On the LSD, I could not get ISA sound to function when the FSB was set to 66 MHz. As such, I ran GLQuake w/out sound. With BTB enabled, GLQuake ran fine. I tested it for 1 hr. Next, I tested the LSD at 2x60 with sound working; GLQuake ran fine for an hour with BTB enabled.

These results suggest there is a motherboard, chipset, or BIOS (timing) factor which is limiting Branch Prediction from working on the UUD board at 50-66 MHz. Whatever this factor is, it was only apparent with FSB >=50 MHz. Considering that the time it takes GLQuake to crash at 50 MHz is much longer than at 66 MHz, does this point to a GLQuake-specific timing issue? I'm not sure how to further diagnose the issue without investing much time and effort with a logic analyser. I did fiddle with the BIOS timings quite a bit already.

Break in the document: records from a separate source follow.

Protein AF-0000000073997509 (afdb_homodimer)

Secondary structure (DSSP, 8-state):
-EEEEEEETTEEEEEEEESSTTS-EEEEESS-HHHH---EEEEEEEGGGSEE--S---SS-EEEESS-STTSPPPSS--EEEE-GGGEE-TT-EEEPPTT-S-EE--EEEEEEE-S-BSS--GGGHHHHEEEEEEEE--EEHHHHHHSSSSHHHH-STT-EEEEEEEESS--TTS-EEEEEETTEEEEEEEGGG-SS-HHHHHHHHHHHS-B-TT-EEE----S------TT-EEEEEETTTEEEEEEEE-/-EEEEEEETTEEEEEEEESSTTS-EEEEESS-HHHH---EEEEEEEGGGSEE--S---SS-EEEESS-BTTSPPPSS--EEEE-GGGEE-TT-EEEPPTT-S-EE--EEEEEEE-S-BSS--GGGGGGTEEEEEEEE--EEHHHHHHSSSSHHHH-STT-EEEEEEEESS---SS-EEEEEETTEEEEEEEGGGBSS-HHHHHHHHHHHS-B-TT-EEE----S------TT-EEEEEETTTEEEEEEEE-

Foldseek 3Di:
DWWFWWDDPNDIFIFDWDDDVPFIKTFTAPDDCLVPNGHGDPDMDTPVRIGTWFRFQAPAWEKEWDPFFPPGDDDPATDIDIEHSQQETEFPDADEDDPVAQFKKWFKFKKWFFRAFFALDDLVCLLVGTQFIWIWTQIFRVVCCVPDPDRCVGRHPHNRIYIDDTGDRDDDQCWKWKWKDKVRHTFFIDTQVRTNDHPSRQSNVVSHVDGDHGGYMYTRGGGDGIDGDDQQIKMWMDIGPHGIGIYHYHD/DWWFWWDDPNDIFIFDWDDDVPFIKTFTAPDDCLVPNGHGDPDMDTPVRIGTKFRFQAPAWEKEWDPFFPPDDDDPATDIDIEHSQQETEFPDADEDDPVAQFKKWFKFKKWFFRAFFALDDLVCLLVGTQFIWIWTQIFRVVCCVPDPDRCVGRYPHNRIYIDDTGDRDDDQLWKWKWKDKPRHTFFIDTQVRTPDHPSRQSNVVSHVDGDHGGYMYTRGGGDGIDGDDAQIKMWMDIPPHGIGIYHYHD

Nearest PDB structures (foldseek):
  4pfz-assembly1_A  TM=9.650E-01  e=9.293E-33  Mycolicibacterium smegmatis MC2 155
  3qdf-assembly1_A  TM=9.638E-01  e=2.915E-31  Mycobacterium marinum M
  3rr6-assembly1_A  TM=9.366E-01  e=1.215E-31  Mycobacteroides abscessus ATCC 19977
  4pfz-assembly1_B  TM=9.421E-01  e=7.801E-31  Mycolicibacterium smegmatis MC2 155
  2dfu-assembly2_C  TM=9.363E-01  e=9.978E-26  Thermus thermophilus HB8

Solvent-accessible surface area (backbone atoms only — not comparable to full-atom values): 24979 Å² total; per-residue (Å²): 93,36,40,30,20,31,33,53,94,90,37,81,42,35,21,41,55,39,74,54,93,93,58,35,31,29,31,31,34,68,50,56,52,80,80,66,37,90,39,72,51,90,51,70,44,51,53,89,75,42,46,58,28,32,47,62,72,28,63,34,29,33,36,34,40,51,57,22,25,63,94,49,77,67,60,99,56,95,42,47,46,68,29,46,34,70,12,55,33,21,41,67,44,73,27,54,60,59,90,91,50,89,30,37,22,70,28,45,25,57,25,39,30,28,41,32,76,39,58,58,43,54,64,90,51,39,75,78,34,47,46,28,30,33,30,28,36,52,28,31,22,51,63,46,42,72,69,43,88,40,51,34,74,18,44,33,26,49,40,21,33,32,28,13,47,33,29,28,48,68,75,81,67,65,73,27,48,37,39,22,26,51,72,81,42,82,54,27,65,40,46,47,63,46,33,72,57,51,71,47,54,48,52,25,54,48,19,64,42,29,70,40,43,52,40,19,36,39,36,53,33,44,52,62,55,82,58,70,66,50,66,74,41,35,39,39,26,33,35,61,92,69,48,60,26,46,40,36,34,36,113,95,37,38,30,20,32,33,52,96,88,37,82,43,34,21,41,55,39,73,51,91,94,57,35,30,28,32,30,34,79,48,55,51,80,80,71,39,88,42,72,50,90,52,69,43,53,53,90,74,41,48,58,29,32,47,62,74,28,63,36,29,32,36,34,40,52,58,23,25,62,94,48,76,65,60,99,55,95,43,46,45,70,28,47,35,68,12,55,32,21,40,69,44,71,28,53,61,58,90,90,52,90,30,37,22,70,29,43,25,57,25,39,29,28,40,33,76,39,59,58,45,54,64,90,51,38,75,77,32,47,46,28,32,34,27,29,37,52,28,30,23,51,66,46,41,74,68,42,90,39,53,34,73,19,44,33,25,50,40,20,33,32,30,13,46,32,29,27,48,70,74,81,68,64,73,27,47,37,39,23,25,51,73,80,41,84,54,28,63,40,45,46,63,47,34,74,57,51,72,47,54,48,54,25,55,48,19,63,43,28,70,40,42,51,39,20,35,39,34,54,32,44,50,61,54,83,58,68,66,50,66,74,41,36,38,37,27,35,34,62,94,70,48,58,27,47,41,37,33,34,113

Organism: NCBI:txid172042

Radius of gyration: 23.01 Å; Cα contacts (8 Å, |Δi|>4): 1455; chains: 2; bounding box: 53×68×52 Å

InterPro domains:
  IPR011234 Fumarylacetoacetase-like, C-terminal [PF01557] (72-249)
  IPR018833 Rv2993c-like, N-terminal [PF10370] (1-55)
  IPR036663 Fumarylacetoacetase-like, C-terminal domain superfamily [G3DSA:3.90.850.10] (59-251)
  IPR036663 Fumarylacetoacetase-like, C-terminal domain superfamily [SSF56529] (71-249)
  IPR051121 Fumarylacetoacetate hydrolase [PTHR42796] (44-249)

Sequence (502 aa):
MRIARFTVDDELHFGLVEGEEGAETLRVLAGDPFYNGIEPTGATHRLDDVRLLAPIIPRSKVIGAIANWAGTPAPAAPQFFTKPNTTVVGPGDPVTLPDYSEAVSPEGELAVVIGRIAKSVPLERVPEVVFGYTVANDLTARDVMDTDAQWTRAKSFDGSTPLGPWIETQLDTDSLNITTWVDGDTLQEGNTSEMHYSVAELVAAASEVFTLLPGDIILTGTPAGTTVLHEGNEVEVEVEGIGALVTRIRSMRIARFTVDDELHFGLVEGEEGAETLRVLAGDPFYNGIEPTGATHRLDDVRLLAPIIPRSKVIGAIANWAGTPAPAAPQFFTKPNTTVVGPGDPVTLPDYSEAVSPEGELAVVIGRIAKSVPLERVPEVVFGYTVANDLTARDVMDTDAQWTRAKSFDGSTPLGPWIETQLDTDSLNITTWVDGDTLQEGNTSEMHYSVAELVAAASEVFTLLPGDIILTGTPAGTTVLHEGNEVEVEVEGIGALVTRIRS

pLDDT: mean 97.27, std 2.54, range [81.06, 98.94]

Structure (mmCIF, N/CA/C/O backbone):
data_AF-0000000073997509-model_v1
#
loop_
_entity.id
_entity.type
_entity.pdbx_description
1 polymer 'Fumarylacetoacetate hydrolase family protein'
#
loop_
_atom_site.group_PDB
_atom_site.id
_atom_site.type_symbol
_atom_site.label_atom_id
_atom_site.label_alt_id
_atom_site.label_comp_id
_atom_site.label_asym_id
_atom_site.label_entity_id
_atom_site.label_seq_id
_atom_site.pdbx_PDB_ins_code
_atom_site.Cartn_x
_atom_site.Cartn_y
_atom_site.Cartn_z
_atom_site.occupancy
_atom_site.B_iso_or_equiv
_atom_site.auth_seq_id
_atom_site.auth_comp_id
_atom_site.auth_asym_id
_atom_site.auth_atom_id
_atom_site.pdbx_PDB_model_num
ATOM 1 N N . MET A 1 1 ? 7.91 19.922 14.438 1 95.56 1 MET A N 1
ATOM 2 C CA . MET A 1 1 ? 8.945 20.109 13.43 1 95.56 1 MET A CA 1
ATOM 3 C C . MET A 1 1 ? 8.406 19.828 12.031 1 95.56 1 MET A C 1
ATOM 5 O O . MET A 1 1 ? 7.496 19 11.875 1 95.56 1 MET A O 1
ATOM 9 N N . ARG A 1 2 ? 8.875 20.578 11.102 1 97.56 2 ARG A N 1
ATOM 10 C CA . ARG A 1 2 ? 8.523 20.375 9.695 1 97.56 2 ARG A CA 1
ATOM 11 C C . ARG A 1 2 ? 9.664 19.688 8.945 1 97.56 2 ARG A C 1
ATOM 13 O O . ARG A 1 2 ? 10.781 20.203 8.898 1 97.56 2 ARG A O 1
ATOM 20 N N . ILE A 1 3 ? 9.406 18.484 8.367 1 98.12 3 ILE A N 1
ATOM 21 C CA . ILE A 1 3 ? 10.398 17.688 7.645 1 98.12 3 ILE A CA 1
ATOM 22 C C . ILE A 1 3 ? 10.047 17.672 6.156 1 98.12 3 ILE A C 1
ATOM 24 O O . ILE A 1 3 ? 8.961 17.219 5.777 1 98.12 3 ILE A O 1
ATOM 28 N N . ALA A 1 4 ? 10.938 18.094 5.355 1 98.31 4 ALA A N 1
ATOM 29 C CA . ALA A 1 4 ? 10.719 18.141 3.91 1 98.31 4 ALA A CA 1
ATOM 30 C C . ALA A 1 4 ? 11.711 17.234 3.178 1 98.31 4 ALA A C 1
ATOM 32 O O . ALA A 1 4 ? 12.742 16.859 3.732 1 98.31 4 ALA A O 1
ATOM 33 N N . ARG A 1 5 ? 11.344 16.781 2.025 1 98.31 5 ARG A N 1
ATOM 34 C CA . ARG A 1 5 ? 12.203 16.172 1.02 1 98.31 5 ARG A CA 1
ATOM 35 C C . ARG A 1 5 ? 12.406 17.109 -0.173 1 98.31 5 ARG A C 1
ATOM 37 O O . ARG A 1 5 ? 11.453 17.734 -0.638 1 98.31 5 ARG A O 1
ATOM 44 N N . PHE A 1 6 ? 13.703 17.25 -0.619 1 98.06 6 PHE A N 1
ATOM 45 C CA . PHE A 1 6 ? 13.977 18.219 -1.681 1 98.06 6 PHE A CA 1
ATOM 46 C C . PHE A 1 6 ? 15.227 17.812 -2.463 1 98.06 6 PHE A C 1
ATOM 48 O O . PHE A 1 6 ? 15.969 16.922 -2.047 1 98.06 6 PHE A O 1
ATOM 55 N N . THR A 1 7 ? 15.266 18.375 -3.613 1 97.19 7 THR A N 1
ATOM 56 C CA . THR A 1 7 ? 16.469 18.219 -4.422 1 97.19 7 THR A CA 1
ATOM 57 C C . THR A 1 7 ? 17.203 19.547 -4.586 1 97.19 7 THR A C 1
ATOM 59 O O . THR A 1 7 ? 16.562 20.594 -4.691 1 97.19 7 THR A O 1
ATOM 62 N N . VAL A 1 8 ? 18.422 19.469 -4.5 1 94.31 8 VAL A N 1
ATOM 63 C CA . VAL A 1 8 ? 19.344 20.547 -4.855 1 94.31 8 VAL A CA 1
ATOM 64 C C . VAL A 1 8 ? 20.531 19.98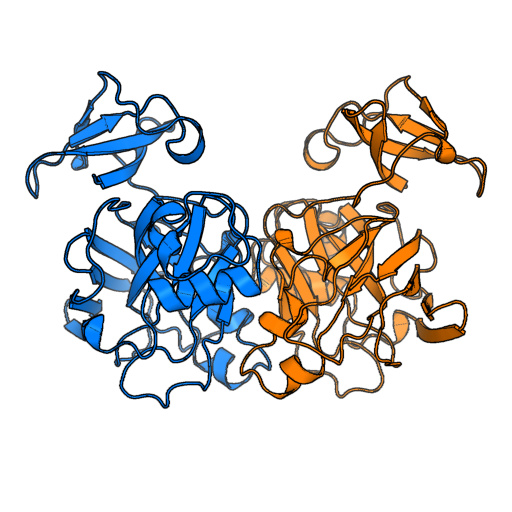4 -5.641 1 94.31 8 VAL A C 1
ATOM 66 O O . VAL A 1 8 ? 21.109 18.953 -5.258 1 94.31 8 VAL A O 1
ATOM 69 N N . ASP A 1 9 ? 20.828 20.547 -6.805 1 92.5 9 ASP A N 1
ATOM 70 C CA . ASP A 1 9 ? 21.875 20.062 -7.699 1 92.5 9 ASP A CA 1
ATOM 71 C C . ASP A 1 9 ? 21.703 18.578 -8 1 92.5 9 ASP A C 1
ATOM 73 O O . ASP A 1 9 ? 22.656 17.797 -7.875 1 92.5 9 ASP A O 1
ATOM 77 N N . ASP A 1 10 ? 20.516 18.094 -8.07 1 91.88 10 ASP A N 1
ATOM 78 C CA . ASP A 1 10 ? 20.125 16.75 -8.5 1 91.88 10 ASP A CA 1
ATOM 79 C C . ASP A 1 10 ? 20.406 15.719 -7.406 1 91.88 10 ASP A C 1
ATOM 81 O O . ASP A 1 10 ? 20.484 14.523 -7.68 1 91.88 10 ASP A O 1
ATOM 85 N N . GLU A 1 11 ? 20.609 16.312 -6.27 1 94.81 11 GLU A N 1
ATOM 86 C CA . GLU A 1 11 ? 20.766 15.414 -5.125 1 94.81 11 GLU A CA 1
ATOM 87 C C . GLU A 1 11 ? 19.562 15.484 -4.195 1 94.81 11 GLU A C 1
ATOM 89 O O . GLU A 1 11 ? 19.031 16.578 -3.928 1 94.81 11 GLU A O 1
ATOM 94 N N . LEU A 1 12 ? 19.156 14.352 -3.727 1 96.38 12 LEU A N 1
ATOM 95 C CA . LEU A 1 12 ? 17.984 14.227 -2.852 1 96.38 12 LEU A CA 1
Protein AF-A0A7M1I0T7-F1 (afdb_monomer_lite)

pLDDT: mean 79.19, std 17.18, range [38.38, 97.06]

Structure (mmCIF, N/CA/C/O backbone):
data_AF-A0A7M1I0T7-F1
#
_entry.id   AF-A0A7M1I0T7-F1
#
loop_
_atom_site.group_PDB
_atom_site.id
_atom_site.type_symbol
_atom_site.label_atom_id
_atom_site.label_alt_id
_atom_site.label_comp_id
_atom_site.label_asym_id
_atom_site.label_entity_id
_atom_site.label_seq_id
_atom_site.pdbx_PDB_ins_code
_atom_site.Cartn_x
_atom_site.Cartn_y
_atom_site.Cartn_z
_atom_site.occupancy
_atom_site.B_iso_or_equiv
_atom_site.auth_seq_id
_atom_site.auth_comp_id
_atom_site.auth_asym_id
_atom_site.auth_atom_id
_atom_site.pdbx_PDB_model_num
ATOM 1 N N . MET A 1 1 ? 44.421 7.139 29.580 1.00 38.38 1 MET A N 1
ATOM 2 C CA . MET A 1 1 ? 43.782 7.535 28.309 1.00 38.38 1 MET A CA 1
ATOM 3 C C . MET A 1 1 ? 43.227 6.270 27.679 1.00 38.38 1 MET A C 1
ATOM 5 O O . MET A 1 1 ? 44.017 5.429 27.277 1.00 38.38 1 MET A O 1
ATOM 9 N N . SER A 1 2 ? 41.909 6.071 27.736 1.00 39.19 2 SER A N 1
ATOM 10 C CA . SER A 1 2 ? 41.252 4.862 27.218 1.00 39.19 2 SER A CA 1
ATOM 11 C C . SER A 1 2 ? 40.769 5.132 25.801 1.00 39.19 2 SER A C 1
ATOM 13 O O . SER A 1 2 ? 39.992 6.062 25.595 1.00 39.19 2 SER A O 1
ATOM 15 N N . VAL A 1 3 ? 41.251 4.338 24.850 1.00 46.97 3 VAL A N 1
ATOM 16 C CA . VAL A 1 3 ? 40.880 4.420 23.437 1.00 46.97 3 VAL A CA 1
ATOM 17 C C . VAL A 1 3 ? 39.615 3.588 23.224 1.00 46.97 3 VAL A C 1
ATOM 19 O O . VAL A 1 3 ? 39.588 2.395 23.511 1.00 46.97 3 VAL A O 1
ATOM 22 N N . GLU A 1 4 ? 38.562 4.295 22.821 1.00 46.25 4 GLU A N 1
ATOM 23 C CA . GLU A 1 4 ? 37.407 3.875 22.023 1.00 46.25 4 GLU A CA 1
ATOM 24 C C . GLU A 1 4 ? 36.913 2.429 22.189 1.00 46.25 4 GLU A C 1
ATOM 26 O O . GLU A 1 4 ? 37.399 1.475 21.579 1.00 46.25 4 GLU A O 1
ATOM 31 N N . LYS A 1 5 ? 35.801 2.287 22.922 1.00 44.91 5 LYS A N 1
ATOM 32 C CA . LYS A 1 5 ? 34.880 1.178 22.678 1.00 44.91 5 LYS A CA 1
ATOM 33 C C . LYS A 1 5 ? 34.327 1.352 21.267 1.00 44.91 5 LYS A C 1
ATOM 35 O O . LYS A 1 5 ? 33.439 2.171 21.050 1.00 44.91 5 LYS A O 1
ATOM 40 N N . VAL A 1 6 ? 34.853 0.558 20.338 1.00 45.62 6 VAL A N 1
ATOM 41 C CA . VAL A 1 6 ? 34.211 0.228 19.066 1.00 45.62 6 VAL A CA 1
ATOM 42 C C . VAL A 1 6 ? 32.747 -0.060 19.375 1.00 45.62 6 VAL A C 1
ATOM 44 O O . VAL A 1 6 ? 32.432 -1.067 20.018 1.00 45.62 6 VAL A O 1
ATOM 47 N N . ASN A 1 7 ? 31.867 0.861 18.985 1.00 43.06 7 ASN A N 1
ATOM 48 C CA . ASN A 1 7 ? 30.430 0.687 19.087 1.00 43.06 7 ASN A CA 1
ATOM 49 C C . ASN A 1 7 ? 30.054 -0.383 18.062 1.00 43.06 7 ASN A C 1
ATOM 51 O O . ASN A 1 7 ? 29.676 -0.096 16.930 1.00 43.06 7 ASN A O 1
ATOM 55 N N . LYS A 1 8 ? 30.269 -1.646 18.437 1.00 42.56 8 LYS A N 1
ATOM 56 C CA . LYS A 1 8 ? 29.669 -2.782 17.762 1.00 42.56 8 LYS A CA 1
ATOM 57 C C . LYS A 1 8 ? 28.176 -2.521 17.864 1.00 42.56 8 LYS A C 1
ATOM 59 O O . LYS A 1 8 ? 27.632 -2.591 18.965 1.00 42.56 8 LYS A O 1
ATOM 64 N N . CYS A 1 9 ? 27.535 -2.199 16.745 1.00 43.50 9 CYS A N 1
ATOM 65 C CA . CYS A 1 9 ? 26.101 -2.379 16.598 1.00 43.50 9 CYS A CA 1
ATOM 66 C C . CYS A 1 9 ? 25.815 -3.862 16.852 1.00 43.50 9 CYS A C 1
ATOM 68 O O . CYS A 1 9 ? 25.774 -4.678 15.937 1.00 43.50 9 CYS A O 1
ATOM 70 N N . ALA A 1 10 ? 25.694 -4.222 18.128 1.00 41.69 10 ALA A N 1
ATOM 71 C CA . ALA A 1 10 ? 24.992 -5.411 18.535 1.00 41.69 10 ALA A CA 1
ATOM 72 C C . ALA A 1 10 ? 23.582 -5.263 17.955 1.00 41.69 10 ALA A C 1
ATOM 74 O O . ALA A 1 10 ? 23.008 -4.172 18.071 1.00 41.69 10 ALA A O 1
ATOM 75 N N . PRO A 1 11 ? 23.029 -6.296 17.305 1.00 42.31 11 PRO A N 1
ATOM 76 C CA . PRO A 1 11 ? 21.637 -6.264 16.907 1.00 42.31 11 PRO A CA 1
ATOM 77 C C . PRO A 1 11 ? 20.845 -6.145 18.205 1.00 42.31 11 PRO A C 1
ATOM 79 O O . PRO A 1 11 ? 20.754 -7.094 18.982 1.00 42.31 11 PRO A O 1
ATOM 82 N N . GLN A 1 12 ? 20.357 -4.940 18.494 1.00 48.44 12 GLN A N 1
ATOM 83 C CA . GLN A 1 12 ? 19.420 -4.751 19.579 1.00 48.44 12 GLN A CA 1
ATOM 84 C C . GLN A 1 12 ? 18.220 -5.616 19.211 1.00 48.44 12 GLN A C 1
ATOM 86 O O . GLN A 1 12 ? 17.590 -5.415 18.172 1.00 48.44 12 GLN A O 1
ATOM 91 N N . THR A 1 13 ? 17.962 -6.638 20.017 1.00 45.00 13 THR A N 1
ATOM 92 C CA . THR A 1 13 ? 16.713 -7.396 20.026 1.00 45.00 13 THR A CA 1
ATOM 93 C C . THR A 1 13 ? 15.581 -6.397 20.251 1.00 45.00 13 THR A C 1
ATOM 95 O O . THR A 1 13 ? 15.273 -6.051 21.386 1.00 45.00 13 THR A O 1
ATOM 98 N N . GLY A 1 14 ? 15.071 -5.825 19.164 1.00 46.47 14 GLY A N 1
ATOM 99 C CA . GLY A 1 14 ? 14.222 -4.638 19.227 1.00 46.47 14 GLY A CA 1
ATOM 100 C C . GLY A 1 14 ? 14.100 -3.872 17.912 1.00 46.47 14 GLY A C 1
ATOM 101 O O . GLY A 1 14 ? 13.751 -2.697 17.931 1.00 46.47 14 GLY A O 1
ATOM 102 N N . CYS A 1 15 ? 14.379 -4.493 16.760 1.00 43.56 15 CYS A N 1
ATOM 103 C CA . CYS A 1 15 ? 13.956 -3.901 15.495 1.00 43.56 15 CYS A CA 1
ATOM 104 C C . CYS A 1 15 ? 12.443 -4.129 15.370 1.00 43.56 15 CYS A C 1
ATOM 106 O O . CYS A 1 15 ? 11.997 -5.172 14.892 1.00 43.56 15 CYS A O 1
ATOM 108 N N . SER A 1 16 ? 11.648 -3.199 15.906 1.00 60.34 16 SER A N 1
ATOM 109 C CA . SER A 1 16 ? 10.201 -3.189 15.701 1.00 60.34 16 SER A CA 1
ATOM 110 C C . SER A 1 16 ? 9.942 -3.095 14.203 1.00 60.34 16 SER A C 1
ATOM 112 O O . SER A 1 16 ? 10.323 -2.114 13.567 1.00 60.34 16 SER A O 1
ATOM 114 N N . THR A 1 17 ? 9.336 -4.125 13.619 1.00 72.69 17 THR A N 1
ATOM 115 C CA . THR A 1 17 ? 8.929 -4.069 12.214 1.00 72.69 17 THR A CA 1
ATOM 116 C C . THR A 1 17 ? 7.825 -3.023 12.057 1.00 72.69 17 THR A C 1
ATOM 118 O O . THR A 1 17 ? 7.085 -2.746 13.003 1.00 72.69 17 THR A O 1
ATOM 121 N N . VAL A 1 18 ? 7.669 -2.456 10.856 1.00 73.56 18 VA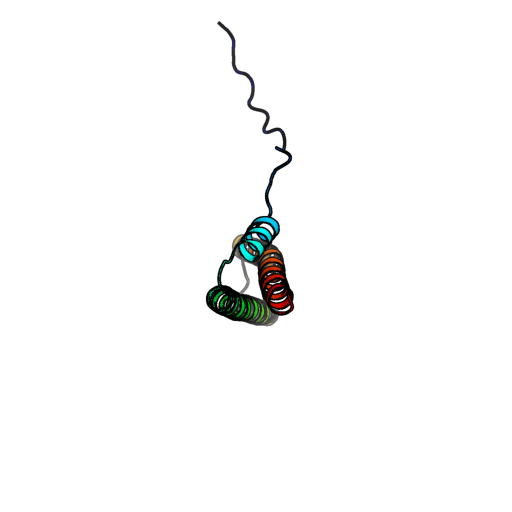L A N 1
ATOM 122 C CA . VAL A 1 18 ? 6.511 -1.591 10.549 1.00 73.56 18 VAL A CA 1
ATOM 123 C C . VAL A 1 18 ? 5.203 -2.311 10.898 1.00 73.56 18 VAL A C 1
ATOM 125 O O . VAL A 1 18 ? 4.288 -1.714 11.453 1.00 73.56 18 VAL A O 1
ATOM 128 N N . TRP A 1 19 ? 5.169 -3.626 10.679 1.00 71.19 19 TRP A N 1
ATOM 129 C CA . TRP A 1 19 ? 4.087 -4.501 11.110 1.00 71.19 19 TRP A CA 1
ATOM 130 C C . TRP A 1 19 ? 3.824 -4.450 12.628 1.00 71.19 19 TRP A C 1
ATOM 132 O O . TRP A 1 19 ? 2.685 -4.204 13.017 1.00 71.19 19 TRP A O 1
ATOM 142 N N . ASN A 1 20 ? 4.850 -4.589 13.483 1.00 71.00 20 ASN A N 1
ATOM 143 C CA . ASN A 1 20 ? 4.691 -4.500 14.945 1.00 71.00 20 ASN A CA 1
ATOM 144 C C . ASN A 1 20 ? 4.078 -3.155 15.364 1.00 71.00 20 ASN A C 1
ATOM 146 O O . ASN A 1 20 ? 3.212 -3.110 16.233 1.00 71.00 20 ASN A O 1
ATOM 150 N N . VAL A 1 21 ? 4.537 -2.057 14.754 1.00 77.50 21 VAL A N 1
ATOM 151 C CA . VAL A 1 21 ? 4.062 -0.705 15.084 1.00 77.50 21 VAL A CA 1
ATOM 152 C C . VAL A 1 21 ? 2.600 -0.528 14.683 1.00 77.50 21 VAL A C 1
ATOM 154 O O . VAL A 1 21 ? 1.813 -0.027 15.479 1.00 77.50 21 VAL A O 1
ATOM 157 N N . LEU A 1 22 ? 2.223 -0.965 13.479 1.00 78.00 22 LEU A N 1
ATOM 158 C CA . LEU A 1 22 ? 0.845 -0.864 12.997 1.00 78.00 22 LEU A CA 1
ATOM 159 C C . LEU A 1 22 ? -0.110 -1.743 13.810 1.00 78.00 22 LEU A C 1
ATOM 161 O O . LEU A 1 22 ? -1.208 -1.306 14.135 1.00 78.00 22 LEU A O 1
ATOM 165 N N . HIS A 1 23 ? 0.315 -2.948 14.194 1.00 72.75 23 HIS A N 1
ATOM 166 C CA . HIS A 1 23 ? -0.490 -3.830 15.035 1.00 72.75 23 HIS A CA 1
ATOM 167 C C . HIS A 1 23 ? -0.765 -3.209 16.413 1.00 72.75 23 HIS A C 1
ATOM 169 O O . HIS A 1 23 ? -1.921 -3.086 16.808 1.00 72.75 23 HIS A O 1
ATOM 175 N N . LEU A 1 24 ? 0.282 -2.723 17.093 1.00 77.25 24 LEU A N 1
ATOM 176 C CA . LEU A 1 24 ? 0.144 -2.019 18.373 1.00 77.25 24 LEU A CA 1
ATOM 177 C C . LEU A 1 24 ? -0.707 -0.752 18.243 1.00 77.25 24 LEU A C 1
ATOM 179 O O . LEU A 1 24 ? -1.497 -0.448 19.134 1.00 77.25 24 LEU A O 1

I want to point out that Quake 2, on the other hand, worked well with BTB on the UUD board at 2x66. For Quake 2, it is FP_FAST which must be disabled (at any FSB). The game Turok also will not work with FP_FAST. Not having FP_FAST is a larger blow to performance in most Windows 3D games compared to BTB.

The inability to get ISA sound working on the LSD board at 66 MHz rules out its use as a replacement board for this system. I will either settle on 2x66 with a note to disable BTB before running GLQuake, or set the system to run at 3x45 or 3x46.

Plan your life wisely, you'll be dead before you know it.